------ The records

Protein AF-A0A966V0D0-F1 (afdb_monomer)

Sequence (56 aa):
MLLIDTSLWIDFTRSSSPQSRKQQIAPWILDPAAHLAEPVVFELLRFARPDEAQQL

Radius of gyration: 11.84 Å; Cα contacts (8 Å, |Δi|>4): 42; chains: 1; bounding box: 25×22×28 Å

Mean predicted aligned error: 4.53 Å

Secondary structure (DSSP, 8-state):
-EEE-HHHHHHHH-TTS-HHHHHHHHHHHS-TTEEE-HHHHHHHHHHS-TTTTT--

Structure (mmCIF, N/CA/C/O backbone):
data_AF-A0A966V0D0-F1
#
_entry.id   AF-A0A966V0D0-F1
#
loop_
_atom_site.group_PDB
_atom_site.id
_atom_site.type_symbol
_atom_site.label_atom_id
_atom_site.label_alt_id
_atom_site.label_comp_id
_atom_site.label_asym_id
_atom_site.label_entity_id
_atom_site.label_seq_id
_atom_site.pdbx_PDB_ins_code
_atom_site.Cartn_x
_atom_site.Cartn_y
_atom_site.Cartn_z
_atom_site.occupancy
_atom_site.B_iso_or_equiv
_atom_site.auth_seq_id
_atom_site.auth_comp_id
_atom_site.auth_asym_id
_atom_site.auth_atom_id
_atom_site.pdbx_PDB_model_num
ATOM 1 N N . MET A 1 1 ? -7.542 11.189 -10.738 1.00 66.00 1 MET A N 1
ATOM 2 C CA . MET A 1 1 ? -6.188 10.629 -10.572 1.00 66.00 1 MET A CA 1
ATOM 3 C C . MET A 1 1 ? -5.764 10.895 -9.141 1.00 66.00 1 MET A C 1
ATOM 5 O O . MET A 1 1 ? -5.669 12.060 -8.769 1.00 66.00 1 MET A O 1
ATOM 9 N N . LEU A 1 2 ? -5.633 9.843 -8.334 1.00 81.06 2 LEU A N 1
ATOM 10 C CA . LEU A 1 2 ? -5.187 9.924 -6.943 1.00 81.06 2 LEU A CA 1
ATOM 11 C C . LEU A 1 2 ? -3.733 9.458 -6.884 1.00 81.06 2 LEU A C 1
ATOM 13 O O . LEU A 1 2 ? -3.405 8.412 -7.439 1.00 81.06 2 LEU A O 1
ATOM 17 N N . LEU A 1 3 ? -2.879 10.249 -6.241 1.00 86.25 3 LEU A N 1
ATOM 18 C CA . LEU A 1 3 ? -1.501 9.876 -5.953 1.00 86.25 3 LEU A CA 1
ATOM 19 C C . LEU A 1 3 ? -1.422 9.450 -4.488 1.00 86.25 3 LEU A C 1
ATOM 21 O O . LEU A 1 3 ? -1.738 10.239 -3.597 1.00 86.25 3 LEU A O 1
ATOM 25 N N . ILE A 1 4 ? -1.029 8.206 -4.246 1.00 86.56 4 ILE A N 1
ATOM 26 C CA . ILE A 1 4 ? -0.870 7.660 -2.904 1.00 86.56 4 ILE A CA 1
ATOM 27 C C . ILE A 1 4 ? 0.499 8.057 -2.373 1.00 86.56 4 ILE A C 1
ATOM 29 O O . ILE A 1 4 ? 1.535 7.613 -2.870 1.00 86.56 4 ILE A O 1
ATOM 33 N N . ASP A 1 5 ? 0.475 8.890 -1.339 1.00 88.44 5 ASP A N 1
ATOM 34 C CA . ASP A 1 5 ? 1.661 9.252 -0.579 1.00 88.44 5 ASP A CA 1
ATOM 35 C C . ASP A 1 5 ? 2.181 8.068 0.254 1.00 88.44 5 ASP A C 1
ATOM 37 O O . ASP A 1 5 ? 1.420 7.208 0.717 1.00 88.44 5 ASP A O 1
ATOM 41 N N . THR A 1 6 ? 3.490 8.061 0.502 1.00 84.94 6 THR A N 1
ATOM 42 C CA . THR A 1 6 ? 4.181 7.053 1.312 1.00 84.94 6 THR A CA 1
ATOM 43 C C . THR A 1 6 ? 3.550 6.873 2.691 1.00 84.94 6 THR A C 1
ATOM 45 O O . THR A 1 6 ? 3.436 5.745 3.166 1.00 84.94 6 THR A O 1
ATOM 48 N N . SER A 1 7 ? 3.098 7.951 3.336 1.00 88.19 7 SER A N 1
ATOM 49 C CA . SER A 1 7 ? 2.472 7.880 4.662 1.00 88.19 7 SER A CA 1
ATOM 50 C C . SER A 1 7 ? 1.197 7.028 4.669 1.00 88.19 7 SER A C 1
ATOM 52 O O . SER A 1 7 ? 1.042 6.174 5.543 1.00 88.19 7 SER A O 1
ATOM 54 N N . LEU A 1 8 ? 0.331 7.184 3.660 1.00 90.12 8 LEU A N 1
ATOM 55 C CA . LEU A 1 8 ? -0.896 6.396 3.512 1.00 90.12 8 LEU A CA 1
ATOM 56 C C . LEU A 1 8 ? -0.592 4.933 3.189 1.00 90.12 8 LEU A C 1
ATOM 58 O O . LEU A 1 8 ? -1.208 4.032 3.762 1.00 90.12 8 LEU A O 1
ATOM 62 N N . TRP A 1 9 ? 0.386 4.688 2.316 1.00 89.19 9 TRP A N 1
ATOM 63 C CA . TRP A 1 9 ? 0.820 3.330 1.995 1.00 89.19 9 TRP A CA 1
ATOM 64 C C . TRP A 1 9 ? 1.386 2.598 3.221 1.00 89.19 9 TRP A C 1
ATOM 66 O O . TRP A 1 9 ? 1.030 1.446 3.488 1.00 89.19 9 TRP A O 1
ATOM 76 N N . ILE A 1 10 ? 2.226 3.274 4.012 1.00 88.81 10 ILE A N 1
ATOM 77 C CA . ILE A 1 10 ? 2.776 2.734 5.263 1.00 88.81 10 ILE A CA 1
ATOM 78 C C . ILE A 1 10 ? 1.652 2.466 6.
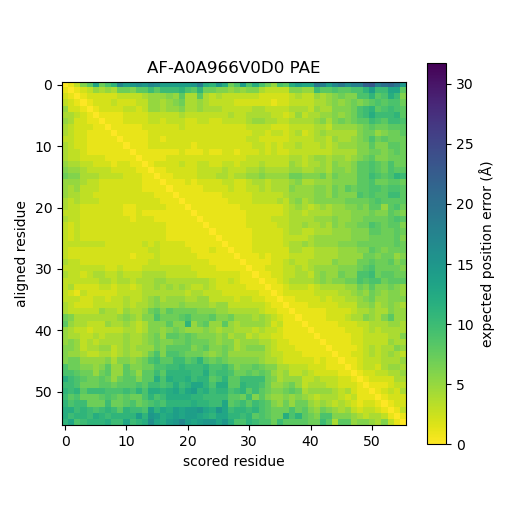262 1.00 88.81 10 ILE A C 1
ATOM 80 O O . ILE A 1 10 ? 1.600 1.384 6.847 1.00 88.81 10 ILE A O 1
ATOM 84 N N . ASP A 1 11 ? 0.733 3.415 6.454 1.00 91.88 11 ASP A N 1
ATOM 85 C CA . ASP A 1 11 ? -0.400 3.237 7.362 1.00 91.88 11 ASP A CA 1
ATOM 86 C C . ASP A 1 11 ? -1.261 2.023 6.966 1.00 91.88 11 ASP A C 1
ATOM 88 O O . ASP A 1 11 ? -1.720 1.285 7.844 1.00 91.88 11 ASP A O 1
ATOM 92 N N . PHE A 1 12 ? -1.434 1.769 5.666 1.00 92.94 12 PHE A N 1
ATOM 93 C CA . PHE A 1 12 ? -2.210 0.638 5.154 1.00 92.94 12 PHE A CA 1
ATOM 94 C C . PHE A 1 12 ? -1.504 -0.711 5.356 1.00 92.94 12 PHE A C 1
ATOM 96 O O . PHE A 1 12 ? -2.101 -1.670 5.858 1.00 92.94 12 PHE A O 1
ATOM 103 N N . THR A 1 13 ? -0.217 -0.783 5.013 1.00 89.44 13 THR A N 1
ATOM 104 C CA . THR A 1 13 ? 0.556 -2.037 4.987 1.00 89.44 13 THR A CA 1
ATOM 105 C C . THR A 1 13 ? 1.117 -2.441 6.351 1.00 89.44 13 THR A C 1
ATOM 107 O O . THR A 1 13 ? 1.221 -3.631 6.654 1.00 89.44 13 THR A O 1
ATOM 110 N N . ARG A 1 14 ? 1.428 -1.486 7.234 1.00 90.94 14 ARG A N 1
ATOM 111 C CA . ARG A 1 14 ? 2.059 -1.761 8.532 1.00 90.94 14 ARG A CA 1
ATOM 112 C C . ARG A 1 14 ? 1.137 -2.554 9.461 1.00 90.94 14 ARG A C 1
ATOM 114 O O . ARG A 1 14 ? -0.023 -2.202 9.675 1.00 90.94 14 ARG A O 1
ATOM 121 N N . SER A 1 15 ? 1.654 -3.621 10.069 1.00 91.62 15 SER A N 1
ATOM 122 C CA . SER A 1 15 ? 0.886 -4.491 10.977 1.00 91.62 15 SER A CA 1
ATOM 123 C C . SER A 1 15 ? 0.379 -3.767 12.228 1.00 91.62 15 SER A C 1
ATOM 125 O O . SER A 1 15 ? -0.734 -4.027 12.668 1.00 91.62 15 SER A O 1
ATOM 127 N N . SER A 1 16 ? 1.159 -2.825 12.765 1.00 94.25 16 SER A N 1
ATOM 128 C CA . SER A 1 16 ? 0.820 -2.075 13.980 1.00 94.25 16 SER A CA 1
ATOM 129 C C . SER A 1 16 ? -0.216 -0.964 13.776 1.00 94.25 16 SER A C 1
ATOM 131 O O . SER A 1 16 ? -0.609 -0.325 14.750 1.00 94.25 16 SER A O 1
ATOM 133 N N . SER A 1 17 ? -0.626 -0.674 12.538 1.00 95.00 17 SER A N 1
ATOM 134 C CA . SER A 1 17 ? -1.618 0.370 12.272 1.00 95.00 17 SER A CA 1
ATOM 135 C C . SER A 1 17 ? -3.024 -0.085 12.684 1.00 95.00 17 SER A C 1
ATOM 137 O O . SER A 1 17 ? -3.403 -1.219 12.369 1.00 95.00 17 SER A O 1
ATOM 139 N N . P
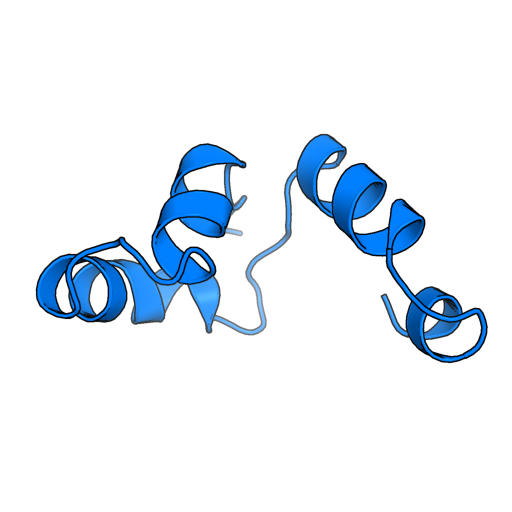RO A 1 18 ? -3.836 0.778 13.328 1.00 96.50 18 PRO A N 1
ATOM 140 C CA . PRO A 1 18 ? -5.199 0.434 13.725 1.00 96.50 18 PRO A CA 1
ATOM 141 C C . PRO A 1 18 ? -6.060 -0.013 12.541 1.00 96.50 18 PRO A C 1
ATOM 143 O O . PRO A 1 18 ? -6.054 0.621 11.484 1.00 96.50 18 PRO A O 1
ATOM 146 N N . GLN A 1 19 ? -6.868 -1.058 12.732 1.00 96.31 19 GLN A N 1
ATOM 147 C CA . GLN A 1 19 ? -7.753 -1.568 11.679 1.00 96.31 19 GLN A CA 1
ATOM 148 C C . GLN A 1 19 ? -8.761 -0.512 11.201 1.00 96.31 19 GLN A C 1
ATOM 150 O O . GLN A 1 19 ? -9.040 -0.437 10.008 1.00 96.31 19 GLN A O 1
ATOM 155 N N . SER A 1 20 ? -9.246 0.346 12.103 1.00 96.69 20 SER A N 1
ATOM 156 C CA . SER A 1 20 ? -10.135 1.463 11.764 1.00 96.69 20 SER A CA 1
ATOM 157 C C . SER A 1 20 ? -9.490 2.439 10.778 1.00 96.69 20 SER A C 1
ATOM 159 O O . SER A 1 20 ? -10.118 2.817 9.794 1.00 96.69 20 SER A O 1
ATOM 161 N N . ARG A 1 21 ? -8.212 2.786 10.977 1.00 94.06 21 ARG A N 1
ATOM 162 C CA . ARG A 1 21 ? -7.452 3.627 10.042 1.00 94.06 21 ARG A CA 1
ATOM 163 C C . ARG A 1 21 ? -7.297 2.943 8.686 1.00 94.06 21 ARG A C 1
ATOM 165 O O . ARG A 1 21 ? -7.516 3.579 7.662 1.00 94.06 21 ARG A O 1
ATOM 172 N N . LYS A 1 22 ? -6.978 1.645 8.670 1.00 96.19 22 LYS A N 1
ATOM 173 C CA . LYS A 1 22 ? -6.870 0.871 7.421 1.00 96.19 22 LYS A CA 1
ATOM 174 C C . LYS A 1 22 ? -8.183 0.857 6.642 1.00 96.19 22 LYS A C 1
ATOM 176 O O . LYS A 1 22 ? -8.170 1.059 5.436 1.00 96.19 22 LYS A O 1
ATOM 181 N N . GLN A 1 23 ? -9.310 0.669 7.330 1.00 96.56 23 GLN A N 1
ATOM 182 C CA . GLN A 1 23 ? -10.644 0.713 6.723 1.00 96.56 23 GLN A CA 1
ATOM 183 C C . GLN A 1 23 ? -10.981 2.0
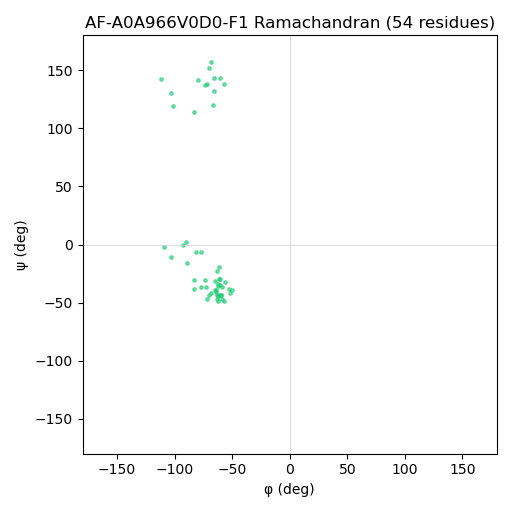99 6.167 1.00 96.56 23 GLN A C 1
ATOM 185 O O . GLN A 1 23 ? -11.557 2.191 5.088 1.00 96.56 23 GLN A O 1
ATOM 190 N N . GLN A 1 24 ? -10.594 3.167 6.870 1.00 95.75 24 GLN A N 1
ATOM 191 C CA . GLN A 1 24 ? -10.807 4.544 6.415 1.00 95.75 24 GLN A CA 1
ATOM 192 C C . GLN A 1 24 ? -10.040 4.862 5.128 1.00 95.75 24 GLN A C 1
ATOM 194 O O . GLN A 1 24 ? -10.591 5.519 4.252 1.00 95.75 24 GLN A O 1
ATOM 199 N N . ILE A 1 25 ? -8.793 4.396 5.005 1.00 94.62 25 ILE A N 1
ATOM 200 C CA . ILE A 1 25 ? -7.940 4.699 3.843 1.00 94.62 25 ILE A CA 1
ATOM 201 C C . ILE A 1 25 ? -8.092 3.697 2.685 1.00 94.62 25 ILE A C 1
ATOM 203 O O . ILE A 1 25 ? -7.692 3.998 1.562 1.00 94.62 25 ILE A O 1
ATOM 207 N N . ALA A 1 26 ? -8.687 2.523 2.933 1.00 94.62 26 ALA A N 1
ATOM 208 C CA . ALA A 1 26 ? -8.847 1.455 1.944 1.00 94.62 26 ALA A CA 1
ATOM 209 C C . ALA A 1 26 ? -9.491 1.901 0.617 1.00 94.62 26 ALA A C 1
ATOM 211 O O . ALA A 1 26 ? -8.977 1.490 -0.420 1.00 94.62 26 ALA A O 1
ATOM 212 N N . PRO A 1 27 ? -10.545 2.746 0.587 1.00 94.69 27 PRO A N 1
ATOM 213 C CA . PRO A 1 27 ? -11.158 3.157 -0.676 1.00 94.69 27 PRO A CA 1
ATOM 214 C C . PRO A 1 27 ? -10.203 3.898 -1.616 1.00 94.69 27 PRO A C 1
ATOM 216 O O . PRO A 1 27 ? -10.367 3.809 -2.825 1.00 94.69 27 PRO A O 1
ATOM 219 N N . TRP A 1 28 ? -9.210 4.614 -1.078 1.00 91.62 28 TRP A N 1
ATOM 220 C CA . TRP A 1 28 ? -8.215 5.322 -1.888 1.00 91.62 28 TRP A CA 1
ATOM 221 C C . TRP A 1 28 ? -7.083 4.401 -2.335 1.00 91.62 28 TRP A C 1
ATOM 223 O O . TRP A 1 28 ? -6.613 4.521 -3.458 1.00 91.62 28 TRP A O 1
ATOM 233 N N . ILE A 1 29 ? -6.653 3.479 -1.469 1.00 90.50 29 ILE A N 1
ATOM 234 C CA . ILE A 1 29 ? -5.560 2.540 -1.768 1.00 90.50 29 ILE A CA 1
ATOM 235 C C . ILE A 1 29 ? -5.994 1.457 -2.763 1.00 90.50 29 ILE A C 1
ATOM 237 O O . ILE A 1 29 ? -5.197 1.029 -3.589 1.00 90.50 29 ILE A O 1
ATOM 241 N N . LEU A 1 30 ? -7.244 0.998 -2.671 1.00 91.00 30 LEU A N 1
ATOM 242 C CA . LEU A 1 30 ? -7.790 -0.077 -3.505 1.00 91.00 30 LEU A CA 1
ATOM 243 C C . LEU A 1 30 ? -8.440 0.433 -4.800 1.00 91.00 30 LEU A C 1
ATOM 245 O O . LEU A 1 30 ? -8.987 -0.371 -5.553 1.00 91.00 30 LEU A O 1
ATOM 249 N N . ASP A 1 31 ? -8.412 1.744 -5.055 1.00 92.06 31 ASP A N 1
ATOM 250 C CA . ASP A 1 31 ? -8.866 2.316 -6.322 1.00 92.06 31 ASP A CA 1
ATOM 251 C C . ASP A 1 31 ? -7.914 1.867 -7.451 1.00 92.06 31 ASP A C 1
ATOM 253 O O . ASP A 1 31 ? -6.727
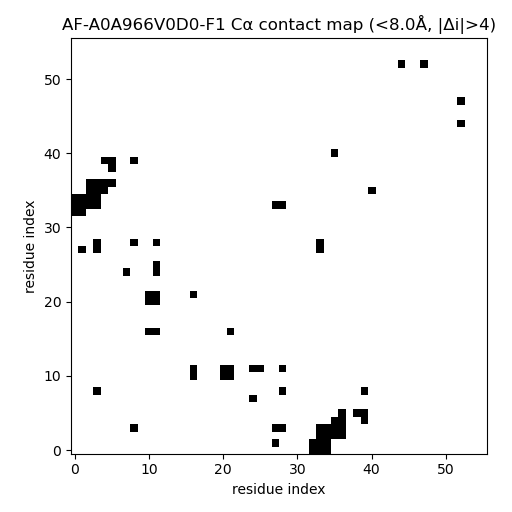 2.197 -7.407 1.00 92.06 31 ASP A O 1
ATOM 257 N N . PRO A 1 32 ? -8.395 1.155 -8.488 1.00 88.00 32 PRO A N 1
ATOM 258 C CA . PRO A 1 32 ? -7.558 0.718 -9.608 1.00 88.00 32 PRO A CA 1
ATOM 259 C C . PRO A 1 32 ? -6.920 1.865 -10.404 1.00 88.00 32 PRO A C 1
ATOM 261 O O . PRO A 1 32 ? -5.971 1.636 -11.149 1.00 88.00 32 PRO A O 1
ATOM 264 N N . ALA A 1 33 ? -7.450 3.088 -10.292 1.00 90.12 33 ALA A N 1
ATOM 265 C CA . ALA A 1 33 ? -6.894 4.286 -10.917 1.00 90.12 33 ALA A CA 1
ATOM 266 C C . ALA A 1 33 ? -5.919 5.053 -9.998 1.00 90.12 33 ALA A C 1
ATOM 268 O O . ALA A 1 33 ? -5.395 6.107 -10.394 1.00 90.12 33 ALA A O 1
ATOM 269 N N . ALA A 1 34 ? -5.688 4.574 -8.772 1.00 90.12 34 ALA A N 1
ATOM 270 C CA . ALA A 1 34 ? -4.692 5.138 -7.875 1.00 90.12 34 ALA A CA 1
ATOM 271 C C . ALA A 1 34 ? -3.281 4.803 -8.363 1.00 90.12 34 ALA A C 1
ATOM 273 O O . ALA A 1 34 ? -2.988 3.689 -8.786 1.00 90.12 34 ALA A O 1
ATOM 274 N N . HIS A 1 35 ? -2.401 5.794 -8.292 1.00 89.31 35 HIS A N 1
ATOM 275 C CA . HIS A 1 35 ? -0.991 5.632 -8.610 1.00 89.31 35 HIS A CA 1
ATOM 276 C C . HIS A 1 35 ? -0.183 5.778 -7.328 1.00 89.31 35 HIS A C 1
ATOM 278 O O . HIS A 1 35 ? -0.503 6.605 -6.473 1.00 89.31 35 HIS A O 1
ATOM 284 N N . LEU A 1 36 ? 0.875 4.990 -7.192 1.00 87.88 36 LEU A N 1
ATOM 285 C CA . LEU A 1 36 ? 1.818 5.139 -6.093 1.00 87.88 36 LEU A CA 1
ATOM 286 C C . LEU A 1 36 ? 2.785 6.283 -6.397 1.00 87.88 36 LEU A C 1
ATOM 288 O O . LEU A 1 36 ? 3.218 6.455 -7.536 1.00 87.88 36 LEU A O 1
ATOM 292 N N . ALA A 1 37 ? 3.145 7.059 -5.376 1.00 88.88 37 ALA A N 1
ATOM 293 C CA . ALA A 1 37 ? 4.254 7.992 -5.506 1.00 88.88 37 ALA A CA 1
ATOM 294 C C . ALA A 1 37 ? 5.552 7.230 -5.821 1.00 88.88 37 ALA A C 1
ATOM 296 O O . ALA A 1 37 ? 5.791 6.148 -5.285 1.00 88.88 37 ALA A O 1
ATOM 297 N N . GLU A 1 38 ? 6.410 7.813 -6.658 1.00 86.69 38 GLU A N 1
ATOM 298 C CA . GLU A 1 38 ? 7.674 7.202 -7.094 1.00 86.69 38 GLU A CA 1
ATOM 299 C C . GLU A 1 38 ? 8.541 6.660 -5.934 1.00 86.69 38 GLU A C 1
ATOM 301 O O . GLU A 1 38 ? 9.041 5.541 -6.057 1.00 86.69 38 GLU A O 1
ATOM 306 N N . PRO A 1 39 ? 8.655 7.330 -4.763 1.00 84.75 39 PRO A N 1
ATOM 307 C CA . PRO A 1 39 ? 9.381 6.768 -3.621 1.00 84.75 39 PRO A CA 1
ATOM 308 C C . PRO A 1 39 ? 8.774 5.466 -3.082 1.00 84.75 39 PRO A C 1
ATOM 310 O O . PRO A 1 39 ? 9.499 4.586 -2.628 1.00 84.75 39 PRO A O 1
ATOM 313 N N . VAL A 1 40 ? 7.447 5.325 -3.139 1.00 84.94 40 VAL A N 1
ATOM 314 C CA . VAL A 1 40 ? 6.755 4.096 -2.726 1.00 84.94 40 VAL A CA 1
ATOM 315 C C . VAL A 1 40 ? 7.031 2.980 -3.722 1.00 84.94 40 VAL A C 1
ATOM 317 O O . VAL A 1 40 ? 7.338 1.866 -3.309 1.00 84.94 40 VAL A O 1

------------

■ Task instructions ■
Looking back over the data above, restate word for word the lines that begin at the line with "ATOM 265 C CA" and end at the line with "ATOM 276 C C", inclusive.

■ Result for this exercise ■
ATOM 265 C CA . ALA A 1 33 ? -6.894 4.286 -10.917 1.00 90.12 33 ALA A CA 1
ATOM 266 C C . ALA A 1 33 ? -5.919 5.053 -9.998 1.00 90.12 33 ALA A C 1
ATOM 268 O O . ALA A 1 33 ? -5.395 6.107 -10.394 1.00 90.12 33 ALA A O 1
ATOM 269 N N . ALA A 1 34 ? -5.688 4.574 -8.772 1.00 90.12 34 ALA A N 1
ATOM 270 C CA . ALA A 1 34 ? -4.692 5.138 -7.875 1.00 90.12 34 ALA A CA 1
ATOM 271 C C . ALA A 1 34 ? -3.281 4.803 -8.363 1.00 90.12 34 ALA A C 1
ATOM 273 O O . ALA A 1 34 ? -2.988 3.689 -8.786 1.00 90.12 34 ALA A O 1
ATOM 274 N N . HIS A 1 35 ? -2.401 5.794 -8.292 1.00 89.31 35 HIS A N 1
ATOM 275 C CA . HIS A 1 35 ? -0.991 5.632 -8.610 1.00 89.31 35 HIS A CA 1
ATOM 276 C C . HIS A 1 35 ? -0.183 5.778 -7.328 1.00 89.31 35 HIS A C 1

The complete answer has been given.